Le vétéran lutta contre une violente émotion et il ne la subjugua qu’en laissant échapper un profond gémissement. Il jeta autour de lui un regard de fierté comme pour s’applaudir de sa victoire ; mais cette victoire ne fut que momentanée, et son émotion triompha. Sa tête blanchie par soixante-dix hivers tomba sur l’épaule de la jeune fille qui le suppliait avec l’énergie du désespoir. Le sabre qui avait été son compagnon dans tant de combats lui échappa des mains, et il s’écria :

— Que Dieu vous en récompense ! et il ne put retenir ses sanglots.

Le colonel Singleton fut assez longtemps à se remettre de son agitation. Lorsqu’il l’eut maîtrisée, il remit Frances, qui avait perdu connaissance, entre les bras de sa tante, et se tournant vers ses collègues avec un air de résolution, il leur dit :

— Messieurs, nous avons maintenant à nous acquitter de nos devoirs comme militaires, nous pourrons ensuite nous livrer à nos sentiments comme hommes. Que décidez-vous relativement au prisonnier ?
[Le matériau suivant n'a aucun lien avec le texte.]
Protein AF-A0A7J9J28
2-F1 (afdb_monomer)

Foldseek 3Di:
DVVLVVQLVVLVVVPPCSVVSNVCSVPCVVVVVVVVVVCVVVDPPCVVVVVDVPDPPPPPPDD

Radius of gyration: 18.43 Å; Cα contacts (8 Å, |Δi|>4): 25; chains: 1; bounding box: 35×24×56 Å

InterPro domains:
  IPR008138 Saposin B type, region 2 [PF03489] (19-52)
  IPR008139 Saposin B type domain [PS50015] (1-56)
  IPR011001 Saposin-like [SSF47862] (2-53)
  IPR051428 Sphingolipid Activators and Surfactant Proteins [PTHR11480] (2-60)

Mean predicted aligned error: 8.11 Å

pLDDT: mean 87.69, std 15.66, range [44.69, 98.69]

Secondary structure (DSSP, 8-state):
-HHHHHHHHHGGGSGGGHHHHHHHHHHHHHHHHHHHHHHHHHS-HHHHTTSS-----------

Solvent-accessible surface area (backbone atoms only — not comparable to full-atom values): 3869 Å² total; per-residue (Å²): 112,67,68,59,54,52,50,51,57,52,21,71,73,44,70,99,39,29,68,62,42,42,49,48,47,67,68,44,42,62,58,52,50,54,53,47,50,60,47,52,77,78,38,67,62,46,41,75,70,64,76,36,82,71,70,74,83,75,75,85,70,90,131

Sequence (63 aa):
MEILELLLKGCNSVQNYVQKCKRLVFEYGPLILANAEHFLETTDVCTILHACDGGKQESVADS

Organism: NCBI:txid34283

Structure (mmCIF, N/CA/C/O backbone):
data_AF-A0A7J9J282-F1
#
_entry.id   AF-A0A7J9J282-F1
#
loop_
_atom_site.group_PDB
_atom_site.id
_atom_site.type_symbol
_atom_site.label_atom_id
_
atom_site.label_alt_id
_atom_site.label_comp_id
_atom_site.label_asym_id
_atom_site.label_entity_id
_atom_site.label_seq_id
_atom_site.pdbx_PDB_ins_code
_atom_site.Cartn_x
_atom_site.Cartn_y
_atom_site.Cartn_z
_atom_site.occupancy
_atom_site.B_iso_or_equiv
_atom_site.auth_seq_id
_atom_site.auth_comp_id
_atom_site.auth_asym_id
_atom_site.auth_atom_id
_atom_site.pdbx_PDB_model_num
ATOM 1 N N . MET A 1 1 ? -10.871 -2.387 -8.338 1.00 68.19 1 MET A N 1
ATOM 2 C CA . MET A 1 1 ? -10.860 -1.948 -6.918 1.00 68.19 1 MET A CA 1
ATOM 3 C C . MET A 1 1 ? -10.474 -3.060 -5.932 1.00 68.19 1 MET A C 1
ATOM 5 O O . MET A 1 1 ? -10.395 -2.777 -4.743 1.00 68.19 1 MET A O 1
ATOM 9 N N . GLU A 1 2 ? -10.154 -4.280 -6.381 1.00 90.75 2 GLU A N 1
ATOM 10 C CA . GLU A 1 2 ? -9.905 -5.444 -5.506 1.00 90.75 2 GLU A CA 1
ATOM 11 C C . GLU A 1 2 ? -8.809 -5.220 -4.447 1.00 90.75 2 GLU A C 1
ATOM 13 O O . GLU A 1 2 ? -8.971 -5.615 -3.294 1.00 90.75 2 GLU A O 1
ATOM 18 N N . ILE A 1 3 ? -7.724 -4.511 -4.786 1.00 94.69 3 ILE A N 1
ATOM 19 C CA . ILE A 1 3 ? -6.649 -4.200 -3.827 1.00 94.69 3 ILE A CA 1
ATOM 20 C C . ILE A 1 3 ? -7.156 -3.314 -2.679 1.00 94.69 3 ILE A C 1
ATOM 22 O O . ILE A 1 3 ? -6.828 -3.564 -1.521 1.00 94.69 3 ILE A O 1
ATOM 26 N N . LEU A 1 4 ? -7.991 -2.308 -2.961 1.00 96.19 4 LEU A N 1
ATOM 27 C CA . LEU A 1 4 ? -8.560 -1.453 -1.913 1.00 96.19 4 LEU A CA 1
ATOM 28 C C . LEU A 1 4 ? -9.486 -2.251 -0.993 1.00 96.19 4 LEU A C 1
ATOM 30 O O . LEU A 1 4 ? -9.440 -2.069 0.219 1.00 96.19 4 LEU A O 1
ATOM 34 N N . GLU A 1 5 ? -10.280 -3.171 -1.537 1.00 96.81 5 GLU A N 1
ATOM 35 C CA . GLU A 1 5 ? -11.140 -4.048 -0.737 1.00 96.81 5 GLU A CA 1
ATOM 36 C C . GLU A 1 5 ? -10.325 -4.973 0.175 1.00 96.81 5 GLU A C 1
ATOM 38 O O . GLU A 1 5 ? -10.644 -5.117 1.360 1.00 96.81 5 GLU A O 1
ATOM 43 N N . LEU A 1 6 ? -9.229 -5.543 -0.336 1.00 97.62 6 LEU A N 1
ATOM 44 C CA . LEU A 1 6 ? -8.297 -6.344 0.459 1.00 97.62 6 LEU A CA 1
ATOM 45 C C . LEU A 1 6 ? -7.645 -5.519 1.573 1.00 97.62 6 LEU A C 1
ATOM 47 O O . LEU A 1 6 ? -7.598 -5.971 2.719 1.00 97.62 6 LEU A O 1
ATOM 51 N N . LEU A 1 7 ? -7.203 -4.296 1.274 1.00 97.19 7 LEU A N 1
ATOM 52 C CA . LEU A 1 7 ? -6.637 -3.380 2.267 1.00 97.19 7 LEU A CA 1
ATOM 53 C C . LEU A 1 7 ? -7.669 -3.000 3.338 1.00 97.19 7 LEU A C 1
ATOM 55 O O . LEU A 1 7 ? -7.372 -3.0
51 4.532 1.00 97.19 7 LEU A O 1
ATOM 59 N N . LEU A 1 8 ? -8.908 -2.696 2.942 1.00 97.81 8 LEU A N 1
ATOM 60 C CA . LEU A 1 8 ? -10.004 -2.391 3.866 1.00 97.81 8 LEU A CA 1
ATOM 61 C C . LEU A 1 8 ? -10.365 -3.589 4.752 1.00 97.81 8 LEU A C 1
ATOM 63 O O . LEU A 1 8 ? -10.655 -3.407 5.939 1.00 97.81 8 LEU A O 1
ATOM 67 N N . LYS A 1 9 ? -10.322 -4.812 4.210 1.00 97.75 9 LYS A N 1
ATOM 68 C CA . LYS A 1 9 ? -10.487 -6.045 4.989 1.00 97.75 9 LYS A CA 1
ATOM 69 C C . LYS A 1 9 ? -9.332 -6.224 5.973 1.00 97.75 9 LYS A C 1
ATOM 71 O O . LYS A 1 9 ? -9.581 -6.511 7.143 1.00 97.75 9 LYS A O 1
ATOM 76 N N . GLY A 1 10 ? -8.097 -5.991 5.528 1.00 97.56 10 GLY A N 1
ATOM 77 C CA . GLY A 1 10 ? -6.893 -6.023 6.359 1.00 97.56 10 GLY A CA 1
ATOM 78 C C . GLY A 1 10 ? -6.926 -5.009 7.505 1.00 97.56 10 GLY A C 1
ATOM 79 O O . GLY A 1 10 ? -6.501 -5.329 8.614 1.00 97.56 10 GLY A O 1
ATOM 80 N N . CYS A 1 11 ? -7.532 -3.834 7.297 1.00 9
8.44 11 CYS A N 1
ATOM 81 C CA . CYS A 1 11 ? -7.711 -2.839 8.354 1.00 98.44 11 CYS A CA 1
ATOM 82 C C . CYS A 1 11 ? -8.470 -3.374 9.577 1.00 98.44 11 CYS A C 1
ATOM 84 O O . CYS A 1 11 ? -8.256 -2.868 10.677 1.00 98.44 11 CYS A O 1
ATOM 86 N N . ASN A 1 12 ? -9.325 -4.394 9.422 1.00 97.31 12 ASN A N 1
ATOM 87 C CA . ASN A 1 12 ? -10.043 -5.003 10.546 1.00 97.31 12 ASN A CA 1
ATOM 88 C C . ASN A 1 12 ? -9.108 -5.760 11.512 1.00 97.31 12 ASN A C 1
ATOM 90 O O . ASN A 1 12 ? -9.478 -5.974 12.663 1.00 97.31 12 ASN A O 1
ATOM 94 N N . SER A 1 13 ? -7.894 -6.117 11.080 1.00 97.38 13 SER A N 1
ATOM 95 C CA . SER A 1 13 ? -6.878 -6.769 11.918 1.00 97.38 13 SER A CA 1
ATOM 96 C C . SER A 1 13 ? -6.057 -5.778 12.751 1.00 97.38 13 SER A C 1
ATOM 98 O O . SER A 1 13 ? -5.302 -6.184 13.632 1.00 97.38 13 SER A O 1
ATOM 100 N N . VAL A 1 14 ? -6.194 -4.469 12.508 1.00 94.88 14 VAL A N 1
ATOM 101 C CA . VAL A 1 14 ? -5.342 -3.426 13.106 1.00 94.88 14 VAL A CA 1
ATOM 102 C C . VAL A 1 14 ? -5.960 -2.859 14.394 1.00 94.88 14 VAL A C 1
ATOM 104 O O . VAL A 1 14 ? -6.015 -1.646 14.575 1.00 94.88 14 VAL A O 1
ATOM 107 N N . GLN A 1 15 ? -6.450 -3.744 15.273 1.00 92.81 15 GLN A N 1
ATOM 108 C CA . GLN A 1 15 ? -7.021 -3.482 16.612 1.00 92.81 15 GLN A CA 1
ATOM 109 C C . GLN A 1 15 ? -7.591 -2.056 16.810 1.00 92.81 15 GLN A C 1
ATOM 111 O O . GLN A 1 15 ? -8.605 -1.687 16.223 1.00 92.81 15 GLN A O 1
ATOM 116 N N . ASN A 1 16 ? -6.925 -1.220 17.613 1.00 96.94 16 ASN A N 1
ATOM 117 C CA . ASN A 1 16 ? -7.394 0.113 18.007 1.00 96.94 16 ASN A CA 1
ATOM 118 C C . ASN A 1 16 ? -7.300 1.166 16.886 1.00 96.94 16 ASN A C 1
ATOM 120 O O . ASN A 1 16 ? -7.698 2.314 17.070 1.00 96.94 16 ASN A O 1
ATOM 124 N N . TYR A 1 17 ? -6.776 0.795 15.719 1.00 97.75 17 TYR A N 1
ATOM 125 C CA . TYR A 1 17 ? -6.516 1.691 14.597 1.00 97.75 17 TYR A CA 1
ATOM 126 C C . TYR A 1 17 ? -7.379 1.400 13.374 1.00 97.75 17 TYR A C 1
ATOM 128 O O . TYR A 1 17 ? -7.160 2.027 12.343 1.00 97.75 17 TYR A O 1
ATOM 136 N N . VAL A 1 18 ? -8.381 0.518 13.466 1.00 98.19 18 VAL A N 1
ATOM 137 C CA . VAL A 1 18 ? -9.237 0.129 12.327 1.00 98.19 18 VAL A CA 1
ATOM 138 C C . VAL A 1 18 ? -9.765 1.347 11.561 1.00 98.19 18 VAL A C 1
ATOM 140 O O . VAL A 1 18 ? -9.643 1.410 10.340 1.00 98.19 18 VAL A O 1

Un des juges lui remit en main un projet de sentence qu’il avait préparé, tandis que le colonel était occupé avec Frances, en lui disant qu’il contenait son opinion et celle de leur collègue.

Il portait brièvement que Henry Wharton avait été arrêté déguisé, en traversant comme espion les lignes de l’armée américaine ; que, conformément aux lois de la guerre, il avait encouru la peine de mort, et qu’en conséquence la cour le condamnait à être pendu le lendemain à neuf heures du matin.
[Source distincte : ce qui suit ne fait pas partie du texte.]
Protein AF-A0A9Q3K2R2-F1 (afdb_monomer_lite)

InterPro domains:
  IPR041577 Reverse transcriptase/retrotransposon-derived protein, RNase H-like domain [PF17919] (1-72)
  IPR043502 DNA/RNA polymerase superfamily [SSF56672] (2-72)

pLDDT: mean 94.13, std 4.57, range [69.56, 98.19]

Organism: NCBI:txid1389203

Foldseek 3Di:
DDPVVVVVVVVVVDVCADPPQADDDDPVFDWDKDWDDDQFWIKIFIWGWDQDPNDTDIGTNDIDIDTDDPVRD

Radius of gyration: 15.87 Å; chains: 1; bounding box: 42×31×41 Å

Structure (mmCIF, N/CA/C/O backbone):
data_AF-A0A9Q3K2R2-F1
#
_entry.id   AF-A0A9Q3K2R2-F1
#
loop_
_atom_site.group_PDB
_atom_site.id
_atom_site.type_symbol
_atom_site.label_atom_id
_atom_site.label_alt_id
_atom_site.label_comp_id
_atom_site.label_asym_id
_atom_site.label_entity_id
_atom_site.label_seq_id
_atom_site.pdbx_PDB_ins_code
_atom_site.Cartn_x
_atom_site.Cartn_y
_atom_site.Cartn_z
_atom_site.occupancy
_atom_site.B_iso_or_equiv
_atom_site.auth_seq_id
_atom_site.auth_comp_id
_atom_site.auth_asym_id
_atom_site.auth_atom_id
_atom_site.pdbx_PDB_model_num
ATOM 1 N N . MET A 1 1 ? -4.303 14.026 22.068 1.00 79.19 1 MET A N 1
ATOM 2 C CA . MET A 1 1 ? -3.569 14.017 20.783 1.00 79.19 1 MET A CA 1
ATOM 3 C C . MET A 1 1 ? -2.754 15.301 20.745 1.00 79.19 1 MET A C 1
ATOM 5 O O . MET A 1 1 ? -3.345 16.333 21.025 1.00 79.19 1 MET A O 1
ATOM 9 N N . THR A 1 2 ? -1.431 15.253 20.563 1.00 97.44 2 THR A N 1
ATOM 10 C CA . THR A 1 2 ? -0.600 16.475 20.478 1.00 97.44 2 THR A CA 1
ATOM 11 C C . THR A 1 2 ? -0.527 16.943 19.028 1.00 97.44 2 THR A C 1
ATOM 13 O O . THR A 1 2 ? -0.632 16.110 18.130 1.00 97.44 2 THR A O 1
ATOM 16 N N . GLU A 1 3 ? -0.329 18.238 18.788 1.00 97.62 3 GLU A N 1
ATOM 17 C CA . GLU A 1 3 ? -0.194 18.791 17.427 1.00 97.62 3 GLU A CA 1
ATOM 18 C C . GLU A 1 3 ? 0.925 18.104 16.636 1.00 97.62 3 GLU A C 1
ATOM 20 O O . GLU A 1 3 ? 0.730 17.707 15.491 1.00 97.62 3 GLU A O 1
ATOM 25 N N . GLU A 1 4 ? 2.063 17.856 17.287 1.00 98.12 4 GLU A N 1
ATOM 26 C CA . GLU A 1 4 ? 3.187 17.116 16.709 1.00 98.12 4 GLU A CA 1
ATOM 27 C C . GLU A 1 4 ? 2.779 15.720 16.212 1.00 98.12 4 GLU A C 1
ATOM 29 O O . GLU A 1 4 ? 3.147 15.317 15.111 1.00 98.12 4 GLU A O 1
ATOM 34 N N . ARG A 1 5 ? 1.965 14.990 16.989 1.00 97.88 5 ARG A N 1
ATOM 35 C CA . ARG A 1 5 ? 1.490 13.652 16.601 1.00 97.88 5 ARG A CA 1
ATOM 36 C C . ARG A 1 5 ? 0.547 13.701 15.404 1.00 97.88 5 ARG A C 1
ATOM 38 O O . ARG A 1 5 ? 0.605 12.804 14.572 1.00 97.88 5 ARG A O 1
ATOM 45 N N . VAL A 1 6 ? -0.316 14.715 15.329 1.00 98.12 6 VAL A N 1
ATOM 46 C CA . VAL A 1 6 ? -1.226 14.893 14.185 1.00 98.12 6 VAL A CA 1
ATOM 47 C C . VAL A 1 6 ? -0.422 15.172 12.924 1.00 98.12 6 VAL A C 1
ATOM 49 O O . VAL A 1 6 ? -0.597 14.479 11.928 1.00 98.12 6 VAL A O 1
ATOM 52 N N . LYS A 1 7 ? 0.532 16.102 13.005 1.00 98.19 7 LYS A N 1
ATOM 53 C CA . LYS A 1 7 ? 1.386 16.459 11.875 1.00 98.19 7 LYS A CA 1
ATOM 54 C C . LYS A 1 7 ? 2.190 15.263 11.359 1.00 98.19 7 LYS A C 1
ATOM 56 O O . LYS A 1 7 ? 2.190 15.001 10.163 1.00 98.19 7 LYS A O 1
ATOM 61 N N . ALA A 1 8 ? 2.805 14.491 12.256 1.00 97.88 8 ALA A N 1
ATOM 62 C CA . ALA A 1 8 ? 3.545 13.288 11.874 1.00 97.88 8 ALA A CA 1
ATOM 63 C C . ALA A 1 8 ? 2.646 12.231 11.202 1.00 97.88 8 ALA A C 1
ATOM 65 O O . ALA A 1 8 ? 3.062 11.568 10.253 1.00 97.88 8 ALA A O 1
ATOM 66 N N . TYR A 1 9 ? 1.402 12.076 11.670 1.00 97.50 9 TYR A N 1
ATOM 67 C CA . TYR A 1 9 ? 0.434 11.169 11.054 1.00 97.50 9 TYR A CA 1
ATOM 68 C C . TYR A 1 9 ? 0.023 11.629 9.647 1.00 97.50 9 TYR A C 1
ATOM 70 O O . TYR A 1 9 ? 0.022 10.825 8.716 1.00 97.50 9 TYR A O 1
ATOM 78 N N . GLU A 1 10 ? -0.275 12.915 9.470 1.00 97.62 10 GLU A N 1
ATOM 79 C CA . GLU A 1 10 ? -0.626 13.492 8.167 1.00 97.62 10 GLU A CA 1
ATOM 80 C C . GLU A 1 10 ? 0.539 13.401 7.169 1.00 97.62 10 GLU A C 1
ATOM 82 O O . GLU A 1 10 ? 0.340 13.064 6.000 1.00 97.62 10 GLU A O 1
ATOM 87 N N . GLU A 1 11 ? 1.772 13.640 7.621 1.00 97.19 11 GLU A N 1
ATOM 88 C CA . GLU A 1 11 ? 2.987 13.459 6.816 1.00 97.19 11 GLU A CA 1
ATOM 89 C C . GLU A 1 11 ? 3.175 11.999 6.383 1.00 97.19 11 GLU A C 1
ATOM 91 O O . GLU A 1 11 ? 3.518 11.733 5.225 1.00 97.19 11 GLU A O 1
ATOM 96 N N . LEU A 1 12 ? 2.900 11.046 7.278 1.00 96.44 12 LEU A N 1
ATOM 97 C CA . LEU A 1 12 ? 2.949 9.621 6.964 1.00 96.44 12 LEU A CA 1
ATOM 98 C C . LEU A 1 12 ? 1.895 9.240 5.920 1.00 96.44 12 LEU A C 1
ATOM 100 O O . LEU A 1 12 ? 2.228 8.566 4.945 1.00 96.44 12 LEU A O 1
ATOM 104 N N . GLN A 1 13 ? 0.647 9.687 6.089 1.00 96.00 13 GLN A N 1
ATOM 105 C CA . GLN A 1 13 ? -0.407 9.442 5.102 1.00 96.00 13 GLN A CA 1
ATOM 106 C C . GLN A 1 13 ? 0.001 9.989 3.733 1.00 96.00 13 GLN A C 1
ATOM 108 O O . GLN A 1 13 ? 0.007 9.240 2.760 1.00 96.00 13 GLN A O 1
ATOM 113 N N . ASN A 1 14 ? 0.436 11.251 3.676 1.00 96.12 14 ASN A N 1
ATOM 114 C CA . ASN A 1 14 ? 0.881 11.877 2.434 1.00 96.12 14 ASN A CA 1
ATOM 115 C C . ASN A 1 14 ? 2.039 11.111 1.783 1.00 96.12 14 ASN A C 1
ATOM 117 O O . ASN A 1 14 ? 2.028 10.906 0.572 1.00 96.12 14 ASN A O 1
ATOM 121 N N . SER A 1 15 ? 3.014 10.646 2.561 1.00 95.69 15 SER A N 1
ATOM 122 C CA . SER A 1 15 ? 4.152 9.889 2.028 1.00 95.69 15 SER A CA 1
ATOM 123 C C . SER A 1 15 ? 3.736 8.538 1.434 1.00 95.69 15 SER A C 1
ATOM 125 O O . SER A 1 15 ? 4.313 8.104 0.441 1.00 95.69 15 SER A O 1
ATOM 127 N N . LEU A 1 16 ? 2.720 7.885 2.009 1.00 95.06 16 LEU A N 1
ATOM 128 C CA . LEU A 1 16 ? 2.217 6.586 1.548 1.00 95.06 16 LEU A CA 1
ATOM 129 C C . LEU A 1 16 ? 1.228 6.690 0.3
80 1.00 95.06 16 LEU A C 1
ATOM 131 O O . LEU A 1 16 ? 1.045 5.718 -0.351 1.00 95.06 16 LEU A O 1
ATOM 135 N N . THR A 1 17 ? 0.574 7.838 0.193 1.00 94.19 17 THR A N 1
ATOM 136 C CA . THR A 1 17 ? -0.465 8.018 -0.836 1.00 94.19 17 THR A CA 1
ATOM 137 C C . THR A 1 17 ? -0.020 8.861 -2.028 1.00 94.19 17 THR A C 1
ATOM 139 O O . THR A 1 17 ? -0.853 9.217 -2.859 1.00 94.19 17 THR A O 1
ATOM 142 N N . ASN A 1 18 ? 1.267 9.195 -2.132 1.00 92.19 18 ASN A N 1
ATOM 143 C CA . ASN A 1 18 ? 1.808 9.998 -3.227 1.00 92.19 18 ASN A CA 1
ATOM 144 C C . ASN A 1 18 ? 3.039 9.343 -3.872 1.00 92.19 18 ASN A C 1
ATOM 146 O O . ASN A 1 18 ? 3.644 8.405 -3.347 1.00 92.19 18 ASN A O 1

Il était d’usage de n’exécuter la sentence de mort même rendue contre un ennemi qu’après qu’elle avait été revêtue de l’approbation du général en chef, ou, quand il était trop éloigné de l’officier-général qui le remplaçait. Mais comme Washington avait alors son quartier-général à New-Windsor sur la rive occidentale de l’Hudson, on pouvait aisément recevoir sa réponse bien avant l’heure indiquée.

— Le délai est bien court ! dit le colonel en tenant en main une plume, comme s’il n’eût su ce qu’il devait en faire. Pas un jour pour qu’un si jeune homme puisse faire sa paix avec le ciel !

— Les officiers de l’armée royale, dit un des juges, n’ont donné à Hale[1] qu’une seule heure. — Nous avons étendu le terme ordinaire. Au surplus Washington a le droit d’accorder un sursis, et même de faire grâce.

— J’irai donc la solliciter moi-même, dit le colonel en signant la sentence, et si les services d’un vieux soldat, si les blessures de mon fils ont quelques droits sur lui, je sauverai ce malheureux jeune homme.

À ces mots, il partit plein d’intentions généreuses en faveur de Henry Wharton.

La sentence fut signifiée au prisonnier avec tous les égards convenables, et après avoir donné les instructions nécessaires à l’officier chargé du commandement, et avoir dépêché un courrier au quartier-général pour y porter leur sentence, les deux autres juges montèrent à cheval et retournèrent chacun à leur corps avec l’air impassible et la froide intégrité qu’ils avaient montrés pendant toute l’instruction du procès.



  1. Officier américain qui fut exécuté comme transfuge.